• _Aim of the task_:
Your output should consist of the lines from the first line of the records below through the one with "ATOM 10 C CA", exactly, minus the pictures.

(Recorded data)

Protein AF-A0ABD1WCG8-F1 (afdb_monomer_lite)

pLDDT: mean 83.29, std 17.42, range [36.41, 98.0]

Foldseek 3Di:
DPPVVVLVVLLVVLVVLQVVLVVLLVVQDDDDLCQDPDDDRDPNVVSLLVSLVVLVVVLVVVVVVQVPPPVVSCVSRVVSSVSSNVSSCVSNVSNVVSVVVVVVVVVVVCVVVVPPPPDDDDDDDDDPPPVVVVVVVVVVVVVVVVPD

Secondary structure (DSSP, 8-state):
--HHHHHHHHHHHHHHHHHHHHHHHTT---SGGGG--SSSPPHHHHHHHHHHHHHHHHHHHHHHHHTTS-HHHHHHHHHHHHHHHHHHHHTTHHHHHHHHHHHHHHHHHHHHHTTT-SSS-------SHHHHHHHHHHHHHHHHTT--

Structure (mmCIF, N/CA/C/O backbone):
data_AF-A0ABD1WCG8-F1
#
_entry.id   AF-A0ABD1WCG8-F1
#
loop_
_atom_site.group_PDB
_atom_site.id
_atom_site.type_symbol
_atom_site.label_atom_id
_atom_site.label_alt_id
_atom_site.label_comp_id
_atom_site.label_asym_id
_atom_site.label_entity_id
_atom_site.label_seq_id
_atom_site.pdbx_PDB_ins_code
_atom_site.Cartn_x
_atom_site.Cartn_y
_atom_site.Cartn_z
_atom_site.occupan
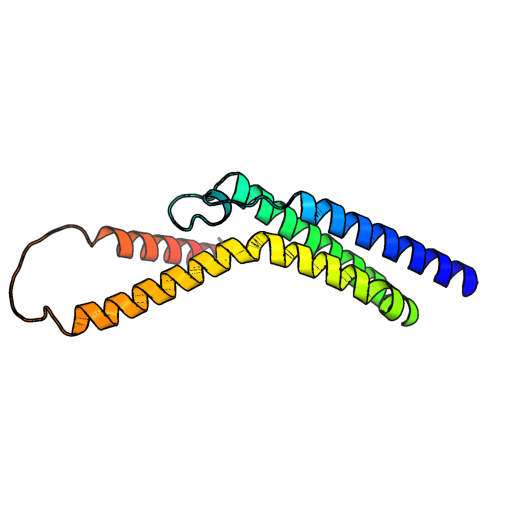cy
_atom_site.B_iso_or_equiv
_atom_site.auth_seq_id
_atom_site.auth_comp_id
_atom_site.auth_asym_id
_atom_site.auth_atom_id
_atom_site.pdbx_PDB_model_num
ATOM 1 N N . MET A 1 1 ? 22.301 5.164 -26.863 1.00 61.44 1 MET A N 1
ATOM 2 C CA . MET A 1 1 ? 22.037 4.724 -25.477 1.00 61.44 1 MET A CA 1
ATOM 3 C C . MET A 1 1 ? 22.627 3.333 -25.331 1.00 61.44 1 MET A C 1
ATOM 5 O O . MET A 1 1 ? 22.270 2.475 -26.129 1.00 61.44 1 MET A O 1
ATOM 9 N N . ASP A 1 2 ? 23.576 3.126 -24.417 1.00 86.25 2 ASP A N 1
ATOM 10 C CA . ASP A 1 2 ? 24.143 1.795 -24.163 1.00 86.25 2 ASP A CA 1
ATOM 11 C C . ASP A 1 2 ? 23.116 0.945 -23.401 1.00 86.25 2 ASP A C 1
ATOM 13 O O . ASP A 1 2 ? 22.869 1.156 -22.213 1.00 86.25 2 ASP A O 1
ATOM 17 N N . ALA A 1 3 ? 22.503 -0.011 -24.101 1.00 85.00 3 ALA A N 1
ATOM 18 C CA . ALA A 1 3 ? 21.463 -0.874 -23.552 1.00 85.00 3 ALA A CA 1
ATOM 19 C C . ALA A 1 3 ? 21.941 -1.701 -22.345 1.00 85.00 3 ALA A C 1
ATOM 21 O O . ALA A 1 3 ? 21.142 -2.000 -21.457 1.00 85.00 3 ALA A O 1
ATOM 22 N N . ARG A 1 4 ? 23.236 -2.050 -22.277 1.00 88.31 4 ARG A N 1
ATOM 23 C CA . ARG A 1 4 ? 23.794 -2.819 -21.154 1.00 88.31 4 ARG A CA 1
ATOM 24 C C . ARG A 1 4 ? 23.882 -1.962 -19.902 1.00 88.31 4 ARG A C 1
ATOM 26 O O . ARG A 1 4 ? 23.482 -2.416 -18.831 1.00 88.31 4 ARG A O 1
ATOM 33 N N . LEU A 1 5 ? 24.344 -0.720 -20.050 1.00 90.69 5 LEU A N 1
ATOM 34 C CA . LEU A 1 5 ? 24.376 0.244 -18.955 1.00 90.69 5 LEU A CA 1
ATOM 35 C C . LEU A 1 5 ? 22.962 0.542 -18.446 1.00 90.69 5 LEU A C 1
ATOM 37 O O . LEU A 1 5 ? 22.725 0.479 -17.244 1.00 90.69 5 LEU A O 1
ATOM 41 N N . THR A 1 6 ? 22.004 0.794 -19.345 1.00 88.88 6 THR A N 1
ATOM 42 C CA . THR A 1 6 ? 20.602 1.034 -18.966 1.00 88.88 6 THR A CA 1
ATOM 43 C C . THR A 1 6 ? 20.023 -0.138 -18.175 1.00 88.88 6 THR A C 1
ATOM 45 O O . THR A 1 6 ? 19.428 0.069 -17.123 1.00 88.88 6 THR A O 1
ATOM 48 N N . LEU A 1 7 ? 20.239 -1.374 -18.627 1.00 91.62 7 LEU A N 1
ATOM 49 C CA . LEU A 1 7 ? 19.741 -2.565 -17.939 1.00 91.62 7 LEU A CA 1
ATOM 50 C C . LEU A 1 7 ? 20.396 -2.770 -16.566 1.00 91.62 7 LEU A C 1
ATOM 52 O O . LEU A 1 7 ? 19.718 -3.159 -15.615 1.00 91.62 7 LEU A O 1
ATOM 56 N N . PHE A 1 8 ? 21.694 -2.486 -16.440 1.00 94.06 8 PHE A N 1
ATOM 57 C CA . PHE A 1 8 ? 22.386 -2.539 -15.153 1.00 94.06 8 PHE A CA 1
ATOM 58 C C . PHE A 1 8 ? 21.818 -1.511 -14.166 1.00 94.06 8 PHE A C 1
ATOM 60 O O . PHE A 1 8 ? 21.495 -1.864 -13.033 1.00 94.06 8 PHE A O 1
ATOM 67 N N . VAL A 1 9 ? 21.615 -0.270 -14.617 1.00 93.62 9 VAL A N 1
ATOM 68 C CA . VAL A 1 9 ? 21.027 0.804 -13.804 1.00 93.62 9 VAL A CA 1
ATOM 69 C C . VAL A 1 9 ? 19.605 0.452 -13.365 1.00 93.62 9 VAL A C 1
ATOM 71 O O . VAL A 1 9 ? 19.286 0.586 -12.188 1.00 93.62 9 VAL A O 1
ATOM 74 N N . LEU A 1 10 ? 18.762 -0.060 -14.268 1.00 93.88 10 LEU A N 1
ATOM 75 C CA . LEU A 1 10 ? 17.394 -0.477 -13.933 1.00 93.88 10 LEU A CA 1
ATOM 76 C C . LEU A 1 10 ? 17.372 -1.589 -12.877 1.00 93.88 10 LEU A C 1
ATOM 78 O O . LEU A 1 10 ? 16.579 -1.537 -11.940 1.00 93.88 10 LEU A O 1
ATOM 82 N N . ARG A 1 11 ? 18.274 -2.573 -12.976 1.00 95.25 11 ARG A N 1
ATOM 83 C CA . ARG A 1 11 ? 18.396 -3.630 -11.960 1.00 95.25 11 ARG A CA 1
ATOM 84 C C . ARG A 1 11 ? 18.839 -3.087 -10.610 1.00 95.25 11 ARG A C 1
ATOM 86 O O . ARG A 1 11 ? 18.348 -3.553 -9.588 1.00 95.25 11 ARG A O 1
ATOM 93 N N . GLU A 1 12 ? 19.747 -2.120 -10.594 1.00 96.56 12 GLU A N 1
ATOM 94 C CA . GLU A 1 12 ? 20.202 -1.526 -9.340 1.00 96.56 12 GLU A CA 1
ATOM 95 C C . GLU A 1 12 ? 19.097 -0.697 -8.676 1.00 96.56 12 GLU A C 1
ATOM 97 O O . GLU A 1 12 ? 18.853 -0.847 -7.481 1.00 96.56 12 GLU A O 1
ATOM 102 N N . ILE A 1 13 ? 18.336 0.074 -9.461 1.00 95.31 13 ILE A N 1
ATOM 103 C CA . ILE A 1 13 ? 17.136 0.771 -8.977 1.00 95.31 13 ILE A CA 1
ATOM 104 C C . ILE A 1 13 ? 16.139 -0.234 -8.388 1.00 95.31 13 ILE A C 1
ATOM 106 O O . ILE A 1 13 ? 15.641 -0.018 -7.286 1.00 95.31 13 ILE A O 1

• _Your solution_:
Protein AF-A0ABD1WCG8-F1 (afdb_monomer_lite)

pLDDT: mean 83.29, std 17.42, range [36.41, 98.0]

Foldseek 3Di:
DPPVVVLVVLLVVLVVLQVVLVVLLVVQDDDDLCQDPDDDRDPNVVSLLVSLVVLVVVLVVVVVVQVPPPVVSCVSRVVSSVSSNVSSCVSNVSNVVSVVVVVVVVVVVCVVVVPPPPDDDDDDDDDPPPVVVVVVVVVVVVVVVVPD

Secondary structure (DSSP, 8-state):
--HHHHHHHHHHHHHHHHHHHHHHHTT---SGGGG--SSSPPHHHHHHHHHHHHHHHHHHHHHHHHTTS-HHHHHHHHHHHHHHHHHHHHTTHHHHHHHHHHHHHHHHHHHHHTTT-SSS-------SHHHHHHHHHHHHHHHHTT--

Structure (mmCIF, N/CA/C/O backbone):
data_AF-A0ABD1WCG8-F1
#
_entry.id   AF-A0ABD1WCG8-F1
#
loop_
_atom_site.group_PDB
_atom_site.id
_atom_site.type_symbol
_atom_site.label_atom_id
_atom_site.label_alt_id
_atom_site.label_comp_id
_atom_site.label_asym_id
_atom_site.label_entity_id
_atom_site.label_seq_id
_atom_site.pdbx_PDB_ins_code
_atom_site.Cartn_x
_atom_site.Cartn_y
_atom_site.Cartn_z
_atom_site.occupan
cy
_atom_site.B_iso_or_equiv
_atom_site.auth_seq_id
_atom_site.auth_comp_id
_atom_site.auth_asym_id
_atom_site.auth_atom_id
_atom_site.pdbx_PDB_model_num
ATOM 1 N N . MET A 1 1 ? 22.301 5.164 -26.863 1.00 61.44 1 MET A N 1
ATOM 2 C CA . MET A 1 1 ? 22.037 4.724 -25.477 1.00 61.44 1 MET A CA 1
ATOM 3 C C . MET A 1 1 ? 22.627 3.333 -25.331 1.00 61.44 1 MET A C 1
ATOM 5 O O . MET A 1 1 ? 22.270 2.475 -26.129 1.00 61.44 1 MET A O 1
ATOM 9 N N . ASP A 1 2 ? 23.576 3.126 -24.417 1.00 86.25 2 ASP A N 1
ATOM 10 C CA . ASP A 1 2 ? 24.143 1.795 -24.163 1.00 86.25 2 ASP A CA 1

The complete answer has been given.